PROBLEM REQUIREMENTS:
Would you return exactly the lines below from the line with "ATOM 31 O O" through the line with "ATOM 87 N N", both included, and nothing else, leaving out the pictures?

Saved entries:
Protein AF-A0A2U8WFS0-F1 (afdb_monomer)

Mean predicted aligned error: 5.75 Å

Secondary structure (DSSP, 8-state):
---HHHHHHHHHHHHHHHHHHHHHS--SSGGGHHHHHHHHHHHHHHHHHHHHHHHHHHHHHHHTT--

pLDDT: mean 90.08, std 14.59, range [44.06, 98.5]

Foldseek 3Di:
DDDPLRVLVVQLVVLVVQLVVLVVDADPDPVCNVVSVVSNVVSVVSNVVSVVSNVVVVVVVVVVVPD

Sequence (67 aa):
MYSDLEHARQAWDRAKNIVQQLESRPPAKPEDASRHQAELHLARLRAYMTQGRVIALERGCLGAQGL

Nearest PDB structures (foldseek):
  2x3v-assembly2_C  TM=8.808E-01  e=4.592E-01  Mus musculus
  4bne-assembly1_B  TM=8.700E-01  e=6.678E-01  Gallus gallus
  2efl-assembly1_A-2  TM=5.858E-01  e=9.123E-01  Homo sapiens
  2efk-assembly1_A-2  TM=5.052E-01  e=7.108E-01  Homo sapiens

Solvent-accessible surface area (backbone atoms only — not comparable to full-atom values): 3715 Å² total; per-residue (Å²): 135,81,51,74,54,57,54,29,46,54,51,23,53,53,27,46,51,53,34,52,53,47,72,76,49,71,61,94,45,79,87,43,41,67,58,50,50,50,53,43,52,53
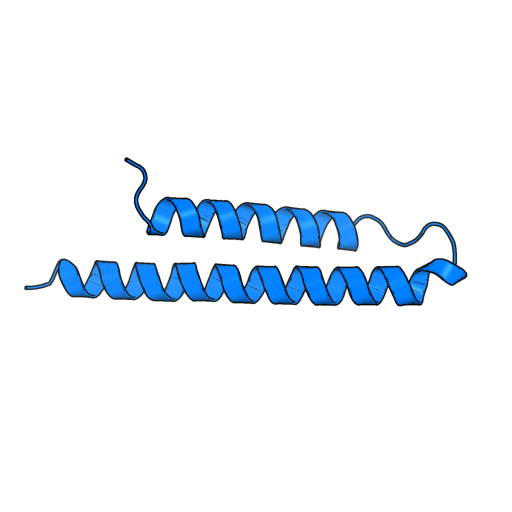,32,48,52,50,23,52,54,30,44,52,51,32,54,54,43,56,53,52,55,56,63,68,72,72,119

Organism: NCBI:txid2202825

Radius of gyration: 16.09 Å; Cα contacts (8 Å, |Δi|>4): 37; chains: 1; bounding box: 37×17×47 Å

Structure (mmCIF, N/CA/C/O backbone):
data_AF-A0A2U8WFS0-F1
#
_entry.id   AF-A0A2U8WFS0-F1
#
loop_
_atom_site.group_PDB
_atom_site.id
_atom_site.type_symbol
_atom_site.label_atom_id
_atom_site.label_alt_id
_atom_site.label_comp_id
_atom_site.label_asym_id
_atom_site.label_entity_id
_atom_site.label_seq_id
_atom_site.pdbx_PDB_ins_code
_atom_site.Cartn_x
_atom_site.Cartn_y
_atom_site.Cartn_z
_atom_site.occupancy
_atom_site.B_iso_or_equiv
_atom_site.auth_seq_id
_atom_site.auth_comp_id
_atom_site.auth_asym_id
_atom_site.auth_atom_id
_atom_site.pdbx_PDB_model_num
ATOM 1 N N . MET A 1 1 ? 0.888 12.621 -22.975 1.00 50.53 1 MET A N 1
ATOM 2 C CA . MET A 1 1 ? 1.049 11.155 -22.955 1.00 50.53 1 MET A CA 1
ATOM 3 C C . MET A 1 1 ? 1.989 10.848 -21.800 1.00 50.53 1 MET A C 1
ATOM 5 O O . MET A 1 1 ? 3.179 11.072 -21.945 1.00 50.53 1 MET A O 1
ATOM 9 N N . TYR A 1 2 ? 1.447 10.524 -20.623 1.00 59.50 2 TYR A N 1
ATOM 10 C CA . TYR A 1 2 ? 2.252 10.262 -19.420 1.00 59.50 2 TYR A CA 1
ATOM 11 C C . TYR A 1 2 ? 2.997 8.934 -19.583 1.00 59.50 2 TYR A C 1
ATOM 13 O O . TYR A 1 2 ? 2.405 7.960 -20.055 1.00 59.50 2 TYR A O 1
ATOM 21 N N . SER A 1 3 ? 4.272 8.896 -19.196 1.00 85.88 3 SER A N 1
ATOM 22 C CA . SER A 1 3 ? 5.062 7.662 -19.218 1.00 85.88 3 SER A CA 1
ATOM 23 C C . SER A 1 3 ? 4.463 6.641 -18.244 1.00 85.88 3 SER A C 1
ATOM 25 O O . SER A 1 3 ? 3.948 7.006 -17.183 1.00 85.88 3 SER A O 1
ATOM 27 N N . ASP A 1 4 ? 4.534 5.348 -18.563 1.00 90.06 4 ASP A N 1
ATOM 28 C CA . ASP A 1 4 ? 4.117 4.274 -17.649 1.00 90.06 4 ASP A CA 1
ATOM 29 C C . ASP A 1 4 ? 4.795 4.387 -16.274 1.00 90.06 4 ASP A C 1
ATOM 31 O O . ASP A 1 4 ? 4.199 4.041 -15.249 1.00 90.06 4 ASP A O 1
ATOM 35 N N . LEU A 1 5 ? 6.015 4.935 -16.239 1.00 93.56 5 LEU A N 1
ATOM 36 C CA . LEU A 1 5 ? 6.746 5.221 -15.009 1.00 93.56 5 LEU A CA 1
ATOM 37 C C . LEU A 1 5 ? 6.086 6.331 -14.178 1.00 93.56 5 LEU A C 1
ATOM 39 O O . LEU A 1 5 ? 5.972 6.203 -12.960 1.00 93.56 5 LEU A O 1
ATOM 43 N N . GLU A 1 6 ? 5.621 7.408 -14.809 1.00 94.69 6 GLU A N 1
ATOM 44 C CA . GLU A 1 6 ? 4.948 8.506 -14.107 1.00 94.69 6 GLU A CA 1
ATOM 45 C C . GLU A 1 6 ? 3.615 8.042 -13.516 1.00 94.69 6 GLU A C 1
ATOM 47 O O . GLU A 1 6 ? 3.323 8.322 -12.352 1.00 94.69 6 GLU A O 1
ATOM 52 N N . HIS A 1 7 ? 2.845 7.247 -14.264 1.00 95.00 7 HIS A N 1
ATOM 53 C CA . HIS A 1 7 ? 1.626 6.628 -13.745 1.00 95.00 7 HIS A CA 1
ATOM 54 C C . HIS A 1 7 ? 1.911 5.696 -12.562 1.00 95.00 7 HIS A C 1
ATOM 56 O O . HIS A 1 7 ? 1.177 5.715 -11.569 1.00 95.00 7 HIS A O 1
ATOM 62 N
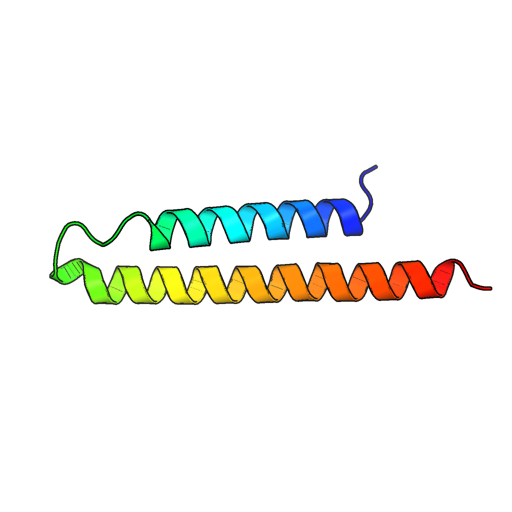 N . ALA A 1 8 ? 2.978 4.894 -12.640 1.00 95.81 8 ALA A N 1
ATOM 63 C CA . ALA A 1 8 ? 3.381 4.013 -11.549 1.00 95.81 8 ALA A CA 1
ATOM 64 C C . ALA A 1 8 ? 3.800 4.802 -10.299 1.00 95.81 8 ALA A C 1
ATOM 66 O O . ALA A 1 8 ? 3.386 4.445 -9.195 1.00 95.81 8 ALA A O 1
ATOM 67 N N . ARG A 1 9 ? 4.543 5.906 -10.461 1.00 96.62 9 ARG A N 1
ATOM 68 C CA . ARG A 1 9 ? 4.928 6.803 -9.357 1.00 96.62 9 ARG A CA 1
ATOM 69 C C . ARG A 1 9 ? 3.710 7.444 -8.700 1.00 96.62 9 ARG A C 1
ATOM 71 O O . ARG A 1 9 ? 3.558 7.340 -7.488 1.00 96.62 9 ARG A O 1
ATOM 78 N N . GLN A 1 10 ? 2.779 7.984 -9.488 1.00 97.56 10 GLN A N 1
ATOM 79 C CA . GLN A 1 10 ? 1.528 8.534 -8.956 1.00 97.56 10 GLN A CA 1
ATOM 80 C C . GLN A 1 10 ? 0.696 7.479 -8.213 1.00 97.56 10 GLN A C 1
ATOM 82 O O . GLN A 1 10 ? 0.089 7.772 -7.182 1.00 97.56 10 GLN A O 1
ATOM 87 N N . ALA A 1 11 ? 0.641 6.245 -8.723 1.00 96.88 11 ALA A N 1
ATOM 88 C CA . ALA A 1 11 ? -0.047 5.151 -8.045 1.00 96.88 11 ALA A CA 1
ATOM 89 C C . ALA A 1 11 ? 0.621 4.802 -6.706 1.00 96.88 11 ALA A C 1
ATOM 91 O O . ALA A 1 11 ? -0.082 4.598 -5.714 1.00 96.88 11 ALA A O 1
ATOM 92 N N . TRP A 1 12 ? 1.955 4.786 -6.666 1.00 98.25 12 TRP A N 1
ATOM 93 C CA . TRP A 1 12 ? 2.716 4.561 -5.441 1.00 98.25 12 TRP A CA 1
ATOM 94 C C . TRP A 1 12 ? 2.525 5.684 -4.418 1.00 98.25 12 TRP A C 1
ATOM 96 O O . TRP A 1 12 ? 2.282 5.404 -3.245 1.00 98.25 12 TRP A O 1
ATOM 106 N N . ASP A 1 13 ? 2.538 6.946 -4.848 1.00 98.19 13 ASP A N 1
ATOM 107 C CA . ASP A 1 13 ? 2.280 8.093 -3.974 1.00 98.19 13 ASP A CA 1
ATOM 108 C C . ASP A 1 13 ? 0.878 8.044 -3.361 1.00 98.19 13 ASP A C 1
ATOM 110 O O . ASP A 1 13 ? 0.726 8.194 -2.148 1.00 98.19 13 ASP A O 1
ATOM 114 N N . ARG A 1 14 ? -0.149 7.725 -4.159 1.00 98.00 14 ARG A N 1
ATOM 115 C CA . ARG A 1 14 ? -1.509 7.519 -3.636 1.00 98.00 14 ARG A CA 1
ATOM 116 C C . ARG A 1 14 ? -1.566 6.389 -2.608 1.00 98.00 14 ARG A C 1
ATOM 118 O O . ARG A 1 14 ? -2.208 6.548 -1.573 1.00 98.00 14 ARG A O 1
ATOM 125 N N . ALA A 1 15 ? -0.899 5.265 -2.867 1.00 98.06 15 ALA A N 1
ATOM 126 C CA . ALA A 1 15 ? -0.889 4.136 -1.941 1.00 98.06 15 ALA A CA 1
ATOM 127 C C . ALA A 1 15 ? -0.187 4.479 -0.614 1.00 98.06 15 ALA A C 1
ATOM 129 O O . ALA A 1 15 ? -0.709 4.138 0.447 1.00 98.06 15 ALA A O 1
ATOM 130 N N . LYS A 1 16 ? 0.935 5.214 -0.656 1.00 98.19 16 LYS A N 1
ATOM 131 C CA . LYS A 1 16 ? 1.616 5.727 0.547 1.00 98.19 16 LYS A CA 1
ATOM 132 C C . LYS A 1 16 ? 0.710 6.644 1.365 1.00 98.19 16 LYS A C 1
ATOM 134 O O . LYS A 1 16 ? 0.611 6.463 2.574 1.00 98.19 16 LYS A O 1
ATOM 139 N N . ASN A 1 17 ? 0.009 7.572 0.712 1.00 98.25 17 ASN A N 1
ATOM 140 C CA . ASN A 1 17 ? -0.899 8.494 1.398 1.00 98.25 17 ASN A CA 1
ATOM 141 C C . ASN A 1 17 ? -2.024 7.748 2.130 1.00 98.25 17 ASN A C 1
ATOM 143 O O . ASN A 1 17 ? -2.349 8.091 3.261 1.00 98.25 17 ASN A O 1
ATOM 147 N N . ILE A 1 18 ? -2.588 6.699 1.522 1.00 97.69 18 ILE A N 1
ATOM 148 C CA . ILE A 1 18 ? -3.623 5.870 2.161 1.00 97.69 18 ILE A CA 1
ATOM 149 C C . ILE A 1 18 ? -3.064 5.142 3.391 1.00 97.69 18 ILE A C 1
ATOM 151 O O . ILE A 1 18 ? -3.718 5.118 4.431 1.00 97.69 18 ILE A O 1
ATOM 155 N N . VAL A 1 19 ? -1.855 4.575 3.297 1.00 98.25 19 VAL A N 1
ATOM 156 C CA . VAL A 1 19 ? -1.197 3.932 4.449 1.00 98.25 19 VAL A CA 1
ATOM 157 C C . VAL A 1 19 ? -1.001 4.940 5.580 1.00 98.25 19 VAL A C 1
ATOM 159 O O . VAL A 1 19 ? -1.424 4.670 6.698 1.00 98.25 19 VAL A O 1
ATOM 162 N N . GLN A 1 20 ? -0.457 6.122 5.284 1.00 98.00 20 GLN A N 1
ATOM 163 C CA . GLN A 1 20 ? -0.252 7.172 6.286 1.00 98.00 20 GLN A CA 1
ATOM 164 C C . GLN A 1 20 ? -1.564 7.631 6.934 1.00 98.00 20 GLN A C 1
ATOM 166 O O . GLN A 1 20 ? -1.614 7.850 8.143 1.00 98.00 20 GLN A O 1
ATOM 171 N N . GLN A 1 21 ? -2.644 7.762 6.160 1.00 96.94 21 GLN A N 1
ATOM 172 C CA . GLN A 1 21 ? -3.965 8.110 6.694 1.00 96.94 21 GLN A CA 1
ATOM 173 C C . GLN A 1 21 ? -4.504 7.049 7.657 1.00 96.94 21 GLN A C 1
ATOM 175 O O . GLN A 1 21 ? -5.064 7.399 8.692 1.00 96.94 21 GLN A O 1
ATOM 180 N N . LEU A 1 22 ? -4.322 5.765 7.343 1.00 96.00 22 LEU A N 1
ATOM 181 C CA . LEU A 1 22 ? -4.737 4.678 8.231 1.00 96.00 22 LEU A CA 1
ATOM 182 C C . LEU A 1 22 ? -3.848 4.611 9.482 1.00 96.00 22 LEU A C 1
ATOM 184 O O . LEU A 1 22 ? -4.366 4.479 10.580 1.00 96.00 22 LEU A O 1
ATOM 188 N N . GL
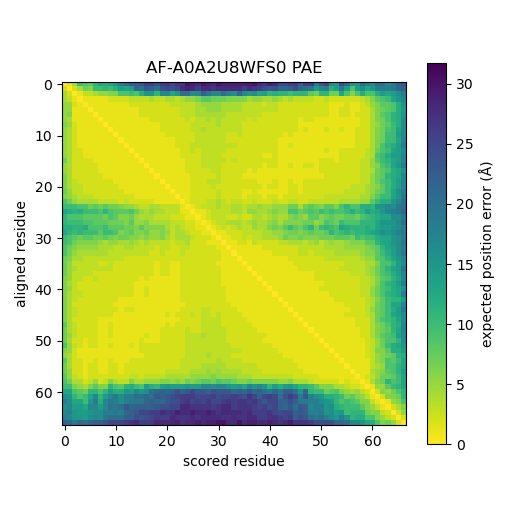U A 1 23 ? -2.533 4.789 9.354 1.00 96.38 23 GLU A N 1
ATOM 189 C CA . GLU A 1 23 ? -1.611 4.780 10.502 1.00 96.38 23 GLU A CA 1
ATOM 190 C C . GLU A 1 23 ? -1.824 5.967 11.451 1.00 96.38 23 GLU A C 1
ATOM 192 O O . GLU A 1 23 ? -1.714 5.819 12.666 1.00 96.38 23 GLU A O 1
ATOM 197 N N . SER A 1 24 ? -2.146 7.143 10.907 1.00 96.56 24 SER A N 1
ATOM 198 C CA . SER A 1 24 ? -2.386 8.363 11.691 1.00 96.56 24 SER A CA 1
ATOM 199 C C . SER A 1 24 ? -3.760 8.410 12.355 1.00 96.56 24 SER A C 1
ATOM 201 O O . SER A 1 24 ? -3.955 9.184 13.294 1.00 96.56 24 SER A O 1
ATOM 203 N N . ARG A 1 25 ? -4.717 7.597 11.891 1.00 93.62 25 ARG A N 1
ATOM 204 C CA . ARG A 1 25 ? -6.085 7.580 12.409 1.00 93.62 25 ARG A CA 1
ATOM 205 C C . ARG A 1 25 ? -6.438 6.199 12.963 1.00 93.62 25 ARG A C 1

ANSWER SPACE:
ATOM 31 O O . ASP A 1 4 ? 4.199 4.041 -15.249 1.00 90.06 4 ASP A O 1
ATOM 35 N N . LEU A 1 5 ? 6.015 4.935 -16.239 1.00 93.56 5 LEU A N 1
ATOM 36 C CA . LEU A 1 5 ? 6.746 5.221 -15.009 1.00 93.56 5 LEU A CA 1
ATOM 37 C C . LEU A 1 5 ? 6.086 6.331 -14.178 1.00 93.56 5 LEU A C 1
ATOM 39 O O . LEU A 1 5 ? 5.972 6.203 -12.960 1.00 93.56 5 LEU A O 1
ATOM 43 N N . GLU A 1 6 ? 5.621 7.408 -14.809 1.00 94.69 6 GLU A N 1
ATOM 44 C CA . GLU A 1 6 ? 4.948 8.506 -14.107 1.00 94.69 6 GLU A CA 1
ATOM 45 C C . GLU A 1 6 ? 3.615 8.042 -13.516 1.00 94.69 6 GLU A C 1
ATOM 47 O O . GLU A 1 6 ? 3.323 8.322 -12.352 1.00 94.69 6 GLU A O 1
ATOM 52 N N . HIS A 1 7 ? 2.845 7.247 -14.264 1.00 95.00 7 HIS A N 1
ATOM 53 C CA . HIS A 1 7 ? 1.626 6.628 -13.745 1.00 95.00 7 HIS A CA 1
ATOM 54 C C . HIS A 1 7 ? 1.911 5.696 -12.562 1.00 95.00 7 HIS A C 1
ATOM 56 O O . HIS A 1 7 ? 1.177 5.715 -11.569 1.00 95.00 7 HIS A O 1
ATOM 62 N
 N . ALA A 1 8 ? 2.978 4.894 -12.640 1.00 95.81 8 ALA A N 1
ATOM 63 C CA . ALA A 1 8 ? 3.381 4.013 -11.549 1.00 95.81 8 ALA A CA 1
ATOM 64 C C . ALA A 1 8 ? 3.800 4.802 -10.299 1.00 95.81 8 ALA A C 1
ATOM 66 O O . ALA A 1 8 ? 3.386 4.445 -9.195 1.00 95.81 8 ALA A O 1
ATOM 67 N N . ARG A 1 9 ? 4.543 5.906 -10.461 1.00 96.62 9 ARG A N 1
ATOM 68 C CA . ARG A 1 9 ? 4.928 6.803 -9.357 1.00 96.62 9 ARG A CA 1
ATOM 69 C C . ARG A 1 9 ? 3.710 7.444 -8.700 1.00 96.62 9 ARG A C 1
ATOM 71 O O . ARG A 1 9 ? 3.558 7.340 -7.488 1.00 96.62 9 ARG A O 1
ATOM 78 N N . GLN A 1 10 ? 2.779 7.984 -9.488 1.00 97.56 10 GLN A N 1
ATOM 79 C CA . GLN A 1 10 ? 1.528 8.534 -8.956 1.00 97.56 10 GLN A CA 1
ATOM 80 C C . GLN A 1 10 ? 0.696 7.479 -8.213 1.00 97.56 10 GLN A C 1
ATOM 82 O O . GLN A 1 10 ? 0.089 7.772 -7.182 1.00 97.56 10 GLN A O 1
ATOM 87 N N . ALA A 1 11 ? 0.641 6.245 -8.723 1.00 96.88 11 ALA A N 1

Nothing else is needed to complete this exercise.